--- Exercise input Enclosed Below ---

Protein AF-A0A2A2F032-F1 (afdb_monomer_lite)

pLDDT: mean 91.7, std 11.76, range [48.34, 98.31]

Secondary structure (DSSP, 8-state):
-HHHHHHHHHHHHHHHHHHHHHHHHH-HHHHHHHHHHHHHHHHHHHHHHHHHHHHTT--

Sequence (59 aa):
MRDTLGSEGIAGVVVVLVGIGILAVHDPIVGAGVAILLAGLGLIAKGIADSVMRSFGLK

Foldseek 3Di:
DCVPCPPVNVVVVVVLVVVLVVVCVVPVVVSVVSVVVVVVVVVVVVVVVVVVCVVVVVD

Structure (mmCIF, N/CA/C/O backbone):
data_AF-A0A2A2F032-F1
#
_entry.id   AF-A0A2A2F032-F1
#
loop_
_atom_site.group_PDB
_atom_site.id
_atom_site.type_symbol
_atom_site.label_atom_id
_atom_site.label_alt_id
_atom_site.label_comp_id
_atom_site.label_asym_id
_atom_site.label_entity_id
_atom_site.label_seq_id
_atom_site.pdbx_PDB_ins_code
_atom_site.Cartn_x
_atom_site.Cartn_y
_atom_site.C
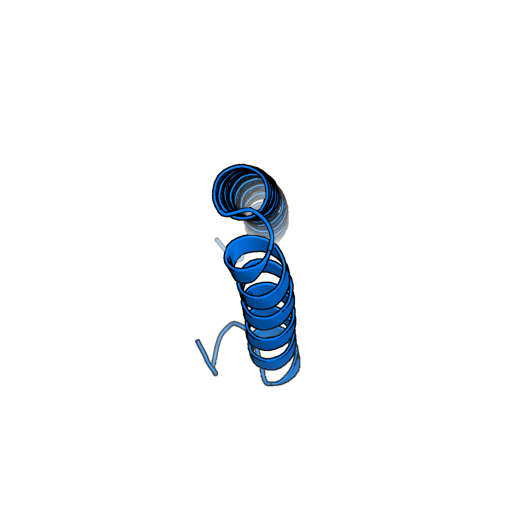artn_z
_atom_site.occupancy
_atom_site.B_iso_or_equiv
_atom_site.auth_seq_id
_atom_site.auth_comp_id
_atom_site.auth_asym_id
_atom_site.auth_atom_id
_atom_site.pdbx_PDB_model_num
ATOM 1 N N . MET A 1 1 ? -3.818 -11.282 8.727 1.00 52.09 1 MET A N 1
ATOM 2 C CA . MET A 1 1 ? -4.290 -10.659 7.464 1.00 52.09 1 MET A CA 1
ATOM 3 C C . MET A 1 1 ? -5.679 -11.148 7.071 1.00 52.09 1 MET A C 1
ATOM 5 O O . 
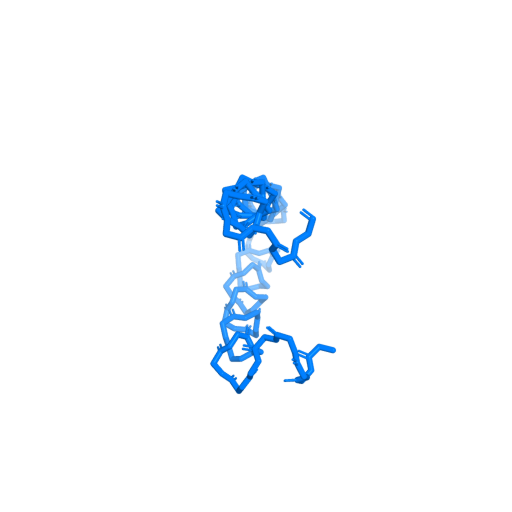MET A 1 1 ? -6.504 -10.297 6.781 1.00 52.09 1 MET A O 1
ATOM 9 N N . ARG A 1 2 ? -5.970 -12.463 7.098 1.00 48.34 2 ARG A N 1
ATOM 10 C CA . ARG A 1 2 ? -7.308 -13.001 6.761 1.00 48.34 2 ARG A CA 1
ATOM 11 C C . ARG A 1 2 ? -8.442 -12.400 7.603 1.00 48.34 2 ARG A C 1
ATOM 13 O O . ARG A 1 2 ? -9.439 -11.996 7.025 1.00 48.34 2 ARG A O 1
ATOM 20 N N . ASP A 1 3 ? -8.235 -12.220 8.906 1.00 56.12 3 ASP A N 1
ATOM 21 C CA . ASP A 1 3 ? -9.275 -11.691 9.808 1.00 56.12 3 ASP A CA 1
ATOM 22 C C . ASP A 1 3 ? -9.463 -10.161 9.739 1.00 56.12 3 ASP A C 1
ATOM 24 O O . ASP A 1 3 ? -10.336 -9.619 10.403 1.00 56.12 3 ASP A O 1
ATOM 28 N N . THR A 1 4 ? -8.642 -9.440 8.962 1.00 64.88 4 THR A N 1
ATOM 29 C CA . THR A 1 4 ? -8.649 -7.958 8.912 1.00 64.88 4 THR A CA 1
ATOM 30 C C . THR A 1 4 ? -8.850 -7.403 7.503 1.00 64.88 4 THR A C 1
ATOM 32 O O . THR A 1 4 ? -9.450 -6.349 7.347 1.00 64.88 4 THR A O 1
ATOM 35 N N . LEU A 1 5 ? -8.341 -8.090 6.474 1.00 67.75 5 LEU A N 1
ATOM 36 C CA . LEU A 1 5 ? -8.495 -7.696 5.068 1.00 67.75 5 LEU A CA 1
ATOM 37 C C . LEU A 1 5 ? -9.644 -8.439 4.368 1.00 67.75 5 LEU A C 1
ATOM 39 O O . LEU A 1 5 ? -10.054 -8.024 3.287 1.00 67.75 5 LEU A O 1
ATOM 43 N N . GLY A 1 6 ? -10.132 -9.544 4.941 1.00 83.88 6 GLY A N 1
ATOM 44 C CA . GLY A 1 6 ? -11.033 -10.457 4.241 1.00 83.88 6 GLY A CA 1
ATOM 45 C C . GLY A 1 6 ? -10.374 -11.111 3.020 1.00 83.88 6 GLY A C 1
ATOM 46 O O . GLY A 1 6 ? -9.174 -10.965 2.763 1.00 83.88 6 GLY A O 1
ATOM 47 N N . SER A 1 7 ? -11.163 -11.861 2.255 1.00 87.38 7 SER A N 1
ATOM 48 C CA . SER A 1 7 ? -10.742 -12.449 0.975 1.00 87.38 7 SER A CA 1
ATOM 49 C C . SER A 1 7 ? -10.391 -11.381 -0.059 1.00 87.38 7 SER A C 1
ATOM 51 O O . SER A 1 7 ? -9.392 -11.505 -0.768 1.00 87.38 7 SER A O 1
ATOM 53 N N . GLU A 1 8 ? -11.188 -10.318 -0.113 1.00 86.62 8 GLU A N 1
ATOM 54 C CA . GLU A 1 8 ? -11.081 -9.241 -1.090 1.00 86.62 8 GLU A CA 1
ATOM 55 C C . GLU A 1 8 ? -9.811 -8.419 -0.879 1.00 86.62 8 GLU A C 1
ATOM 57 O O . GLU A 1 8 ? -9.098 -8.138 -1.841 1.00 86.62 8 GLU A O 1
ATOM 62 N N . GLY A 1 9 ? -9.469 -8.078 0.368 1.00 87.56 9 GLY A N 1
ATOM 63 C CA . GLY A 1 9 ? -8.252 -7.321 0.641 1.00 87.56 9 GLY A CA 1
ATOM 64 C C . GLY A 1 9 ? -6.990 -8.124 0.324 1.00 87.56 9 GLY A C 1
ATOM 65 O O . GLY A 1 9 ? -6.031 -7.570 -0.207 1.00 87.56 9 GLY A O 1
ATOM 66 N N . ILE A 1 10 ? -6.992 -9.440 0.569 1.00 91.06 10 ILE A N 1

--- End of Enclosed Exercise input ---
--- Exercise input Enclosed Below ---

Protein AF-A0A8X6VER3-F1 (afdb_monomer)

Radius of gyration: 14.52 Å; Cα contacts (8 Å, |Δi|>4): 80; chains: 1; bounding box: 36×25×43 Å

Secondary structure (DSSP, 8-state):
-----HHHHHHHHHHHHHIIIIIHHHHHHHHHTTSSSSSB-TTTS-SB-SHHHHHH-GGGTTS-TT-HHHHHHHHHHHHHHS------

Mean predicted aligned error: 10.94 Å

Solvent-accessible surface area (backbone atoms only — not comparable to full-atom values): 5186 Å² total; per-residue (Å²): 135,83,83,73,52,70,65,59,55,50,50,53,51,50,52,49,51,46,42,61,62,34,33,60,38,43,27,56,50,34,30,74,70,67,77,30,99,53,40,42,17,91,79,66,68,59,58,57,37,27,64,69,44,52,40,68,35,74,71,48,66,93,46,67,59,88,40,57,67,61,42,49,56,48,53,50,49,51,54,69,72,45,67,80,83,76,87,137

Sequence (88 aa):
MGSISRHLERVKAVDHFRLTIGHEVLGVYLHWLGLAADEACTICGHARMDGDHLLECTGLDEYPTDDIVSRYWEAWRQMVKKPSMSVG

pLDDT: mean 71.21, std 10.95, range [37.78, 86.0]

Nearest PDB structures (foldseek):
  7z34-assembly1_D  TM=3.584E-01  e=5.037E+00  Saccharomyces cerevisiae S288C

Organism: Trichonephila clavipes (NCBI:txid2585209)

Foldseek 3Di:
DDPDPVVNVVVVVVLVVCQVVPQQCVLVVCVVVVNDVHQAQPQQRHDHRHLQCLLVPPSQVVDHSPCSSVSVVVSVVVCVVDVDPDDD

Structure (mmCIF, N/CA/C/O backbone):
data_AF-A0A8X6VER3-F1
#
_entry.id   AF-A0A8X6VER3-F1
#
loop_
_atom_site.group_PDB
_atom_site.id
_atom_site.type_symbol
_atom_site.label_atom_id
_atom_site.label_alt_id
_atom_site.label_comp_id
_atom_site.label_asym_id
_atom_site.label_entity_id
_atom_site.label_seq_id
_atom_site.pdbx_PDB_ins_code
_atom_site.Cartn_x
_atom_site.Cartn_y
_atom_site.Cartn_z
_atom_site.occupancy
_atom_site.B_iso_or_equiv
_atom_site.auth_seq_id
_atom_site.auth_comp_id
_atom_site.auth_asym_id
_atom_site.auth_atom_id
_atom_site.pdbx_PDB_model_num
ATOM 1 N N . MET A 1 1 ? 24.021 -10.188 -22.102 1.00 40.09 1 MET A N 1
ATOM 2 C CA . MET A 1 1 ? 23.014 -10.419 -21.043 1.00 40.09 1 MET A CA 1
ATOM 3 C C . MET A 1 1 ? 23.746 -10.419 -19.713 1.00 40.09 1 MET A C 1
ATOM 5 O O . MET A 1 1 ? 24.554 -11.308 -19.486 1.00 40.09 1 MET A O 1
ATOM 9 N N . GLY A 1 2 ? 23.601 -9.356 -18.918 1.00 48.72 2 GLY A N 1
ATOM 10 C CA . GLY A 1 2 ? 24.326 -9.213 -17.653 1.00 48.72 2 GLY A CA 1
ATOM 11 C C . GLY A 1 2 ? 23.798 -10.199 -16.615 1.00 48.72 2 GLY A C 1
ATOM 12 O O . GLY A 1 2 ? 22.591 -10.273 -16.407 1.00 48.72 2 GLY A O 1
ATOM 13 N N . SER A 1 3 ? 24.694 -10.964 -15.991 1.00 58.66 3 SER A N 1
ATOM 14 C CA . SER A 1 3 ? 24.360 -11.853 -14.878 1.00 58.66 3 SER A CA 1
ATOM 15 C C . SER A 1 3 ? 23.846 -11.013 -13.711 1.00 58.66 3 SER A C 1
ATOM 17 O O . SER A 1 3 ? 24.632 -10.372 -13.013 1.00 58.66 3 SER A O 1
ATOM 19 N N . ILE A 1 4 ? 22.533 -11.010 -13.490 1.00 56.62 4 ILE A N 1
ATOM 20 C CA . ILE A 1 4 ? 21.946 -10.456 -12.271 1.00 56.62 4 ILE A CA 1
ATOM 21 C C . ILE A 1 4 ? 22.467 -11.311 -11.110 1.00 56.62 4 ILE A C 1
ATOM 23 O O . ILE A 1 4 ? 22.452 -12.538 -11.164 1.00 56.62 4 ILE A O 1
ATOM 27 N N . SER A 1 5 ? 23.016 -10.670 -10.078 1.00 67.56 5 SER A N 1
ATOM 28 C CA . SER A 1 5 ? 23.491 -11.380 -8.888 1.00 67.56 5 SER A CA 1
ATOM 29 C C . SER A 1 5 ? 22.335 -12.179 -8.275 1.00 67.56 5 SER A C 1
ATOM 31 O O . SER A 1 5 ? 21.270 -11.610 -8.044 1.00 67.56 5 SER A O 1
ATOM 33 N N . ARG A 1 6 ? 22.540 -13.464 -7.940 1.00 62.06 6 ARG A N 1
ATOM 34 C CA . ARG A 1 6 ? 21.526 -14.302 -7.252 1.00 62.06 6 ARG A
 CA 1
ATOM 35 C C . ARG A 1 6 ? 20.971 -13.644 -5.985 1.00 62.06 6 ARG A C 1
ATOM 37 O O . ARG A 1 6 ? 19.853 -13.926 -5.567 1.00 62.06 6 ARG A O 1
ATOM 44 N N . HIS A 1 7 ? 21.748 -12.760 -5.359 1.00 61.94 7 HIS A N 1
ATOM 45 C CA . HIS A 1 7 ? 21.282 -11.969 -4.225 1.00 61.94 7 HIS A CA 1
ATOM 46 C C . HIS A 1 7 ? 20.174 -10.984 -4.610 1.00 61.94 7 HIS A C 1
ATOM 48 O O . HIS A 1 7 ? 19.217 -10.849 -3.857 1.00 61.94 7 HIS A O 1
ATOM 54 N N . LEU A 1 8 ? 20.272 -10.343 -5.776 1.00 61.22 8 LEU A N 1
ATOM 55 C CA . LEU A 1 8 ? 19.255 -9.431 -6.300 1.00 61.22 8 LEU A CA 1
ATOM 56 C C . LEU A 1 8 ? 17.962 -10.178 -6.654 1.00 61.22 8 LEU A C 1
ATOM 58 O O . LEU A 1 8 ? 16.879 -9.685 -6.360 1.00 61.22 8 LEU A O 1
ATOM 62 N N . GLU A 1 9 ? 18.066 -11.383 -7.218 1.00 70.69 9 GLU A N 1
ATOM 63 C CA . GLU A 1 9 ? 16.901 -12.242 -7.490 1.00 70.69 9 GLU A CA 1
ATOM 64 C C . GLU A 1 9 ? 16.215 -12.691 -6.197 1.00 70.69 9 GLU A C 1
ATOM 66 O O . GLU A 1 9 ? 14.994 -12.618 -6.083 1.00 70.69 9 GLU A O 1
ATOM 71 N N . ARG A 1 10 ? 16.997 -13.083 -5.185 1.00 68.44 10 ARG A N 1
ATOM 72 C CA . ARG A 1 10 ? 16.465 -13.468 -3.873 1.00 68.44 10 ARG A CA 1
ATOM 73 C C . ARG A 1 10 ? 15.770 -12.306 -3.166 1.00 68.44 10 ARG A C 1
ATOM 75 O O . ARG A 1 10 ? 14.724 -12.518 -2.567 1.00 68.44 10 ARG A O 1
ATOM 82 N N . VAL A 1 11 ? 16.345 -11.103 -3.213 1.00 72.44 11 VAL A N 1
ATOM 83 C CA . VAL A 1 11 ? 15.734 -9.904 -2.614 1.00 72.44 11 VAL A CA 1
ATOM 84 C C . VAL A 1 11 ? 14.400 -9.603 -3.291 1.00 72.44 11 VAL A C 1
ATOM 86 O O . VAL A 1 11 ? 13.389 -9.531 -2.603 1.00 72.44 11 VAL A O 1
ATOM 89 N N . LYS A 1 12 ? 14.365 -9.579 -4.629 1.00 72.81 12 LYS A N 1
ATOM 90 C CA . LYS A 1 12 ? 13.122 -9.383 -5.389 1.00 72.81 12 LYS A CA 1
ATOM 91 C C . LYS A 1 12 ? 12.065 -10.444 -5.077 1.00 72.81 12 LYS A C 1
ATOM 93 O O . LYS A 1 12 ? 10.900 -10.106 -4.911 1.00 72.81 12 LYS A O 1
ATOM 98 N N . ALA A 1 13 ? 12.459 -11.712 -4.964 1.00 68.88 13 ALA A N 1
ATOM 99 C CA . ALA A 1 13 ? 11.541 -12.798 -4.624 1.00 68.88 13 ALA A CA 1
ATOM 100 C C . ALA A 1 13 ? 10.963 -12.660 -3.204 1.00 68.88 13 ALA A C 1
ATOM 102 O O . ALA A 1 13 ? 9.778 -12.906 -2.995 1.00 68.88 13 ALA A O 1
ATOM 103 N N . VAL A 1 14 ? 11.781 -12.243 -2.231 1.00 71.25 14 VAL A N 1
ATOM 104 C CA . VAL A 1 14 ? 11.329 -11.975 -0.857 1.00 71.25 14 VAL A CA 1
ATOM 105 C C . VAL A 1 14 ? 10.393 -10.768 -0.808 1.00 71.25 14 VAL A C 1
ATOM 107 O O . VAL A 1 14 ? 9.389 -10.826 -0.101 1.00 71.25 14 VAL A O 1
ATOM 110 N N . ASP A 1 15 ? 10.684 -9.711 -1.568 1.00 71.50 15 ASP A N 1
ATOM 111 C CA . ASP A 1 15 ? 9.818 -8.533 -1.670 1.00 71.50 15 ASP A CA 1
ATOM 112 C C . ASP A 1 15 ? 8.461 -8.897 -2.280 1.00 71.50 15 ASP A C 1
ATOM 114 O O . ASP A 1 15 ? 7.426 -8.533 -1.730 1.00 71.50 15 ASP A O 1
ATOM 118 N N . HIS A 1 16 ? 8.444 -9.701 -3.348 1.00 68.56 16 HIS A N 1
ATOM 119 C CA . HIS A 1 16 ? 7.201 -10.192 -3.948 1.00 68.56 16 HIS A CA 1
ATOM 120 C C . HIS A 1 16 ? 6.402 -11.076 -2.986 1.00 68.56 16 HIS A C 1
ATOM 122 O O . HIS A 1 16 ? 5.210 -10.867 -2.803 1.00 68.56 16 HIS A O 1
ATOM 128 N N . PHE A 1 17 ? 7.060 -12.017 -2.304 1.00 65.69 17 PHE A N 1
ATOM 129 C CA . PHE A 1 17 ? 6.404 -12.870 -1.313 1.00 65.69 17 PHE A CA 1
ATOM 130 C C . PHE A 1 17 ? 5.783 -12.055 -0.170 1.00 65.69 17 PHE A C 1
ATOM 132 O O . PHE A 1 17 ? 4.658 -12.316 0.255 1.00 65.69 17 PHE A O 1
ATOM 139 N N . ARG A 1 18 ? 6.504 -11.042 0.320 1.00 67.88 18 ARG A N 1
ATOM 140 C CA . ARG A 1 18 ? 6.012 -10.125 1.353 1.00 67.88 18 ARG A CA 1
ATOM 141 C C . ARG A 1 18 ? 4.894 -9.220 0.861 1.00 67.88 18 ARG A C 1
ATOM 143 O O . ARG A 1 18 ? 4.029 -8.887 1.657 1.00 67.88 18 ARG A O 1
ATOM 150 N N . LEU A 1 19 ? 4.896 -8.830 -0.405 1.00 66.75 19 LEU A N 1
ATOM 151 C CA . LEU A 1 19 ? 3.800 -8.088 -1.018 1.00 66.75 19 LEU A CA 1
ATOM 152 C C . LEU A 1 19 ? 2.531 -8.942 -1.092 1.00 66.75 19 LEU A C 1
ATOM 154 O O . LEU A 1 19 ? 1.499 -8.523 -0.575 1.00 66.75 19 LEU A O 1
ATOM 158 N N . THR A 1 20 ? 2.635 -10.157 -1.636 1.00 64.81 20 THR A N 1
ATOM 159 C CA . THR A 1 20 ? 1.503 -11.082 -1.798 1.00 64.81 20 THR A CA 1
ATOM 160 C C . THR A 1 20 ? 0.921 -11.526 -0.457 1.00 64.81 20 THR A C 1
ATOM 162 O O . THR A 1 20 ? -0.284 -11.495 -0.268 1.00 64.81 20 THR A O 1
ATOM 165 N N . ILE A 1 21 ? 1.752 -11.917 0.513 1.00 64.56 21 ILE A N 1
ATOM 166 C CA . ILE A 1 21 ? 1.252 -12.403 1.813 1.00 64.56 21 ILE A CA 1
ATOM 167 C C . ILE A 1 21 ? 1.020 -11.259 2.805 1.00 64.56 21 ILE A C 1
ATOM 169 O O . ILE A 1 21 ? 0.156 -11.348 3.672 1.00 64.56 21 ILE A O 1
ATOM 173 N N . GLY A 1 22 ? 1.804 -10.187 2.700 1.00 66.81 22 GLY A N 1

--- End of Enclosed Exercise input ---

* _What the task requires_
Show every line of the listing that includes the word "Protein".

* _The completed task_
Protein AF-A0A2A2F032-F1 (afdb_monomer_lite)
Protein AF-A0A8X6VER3-F1 (afdb_monomer)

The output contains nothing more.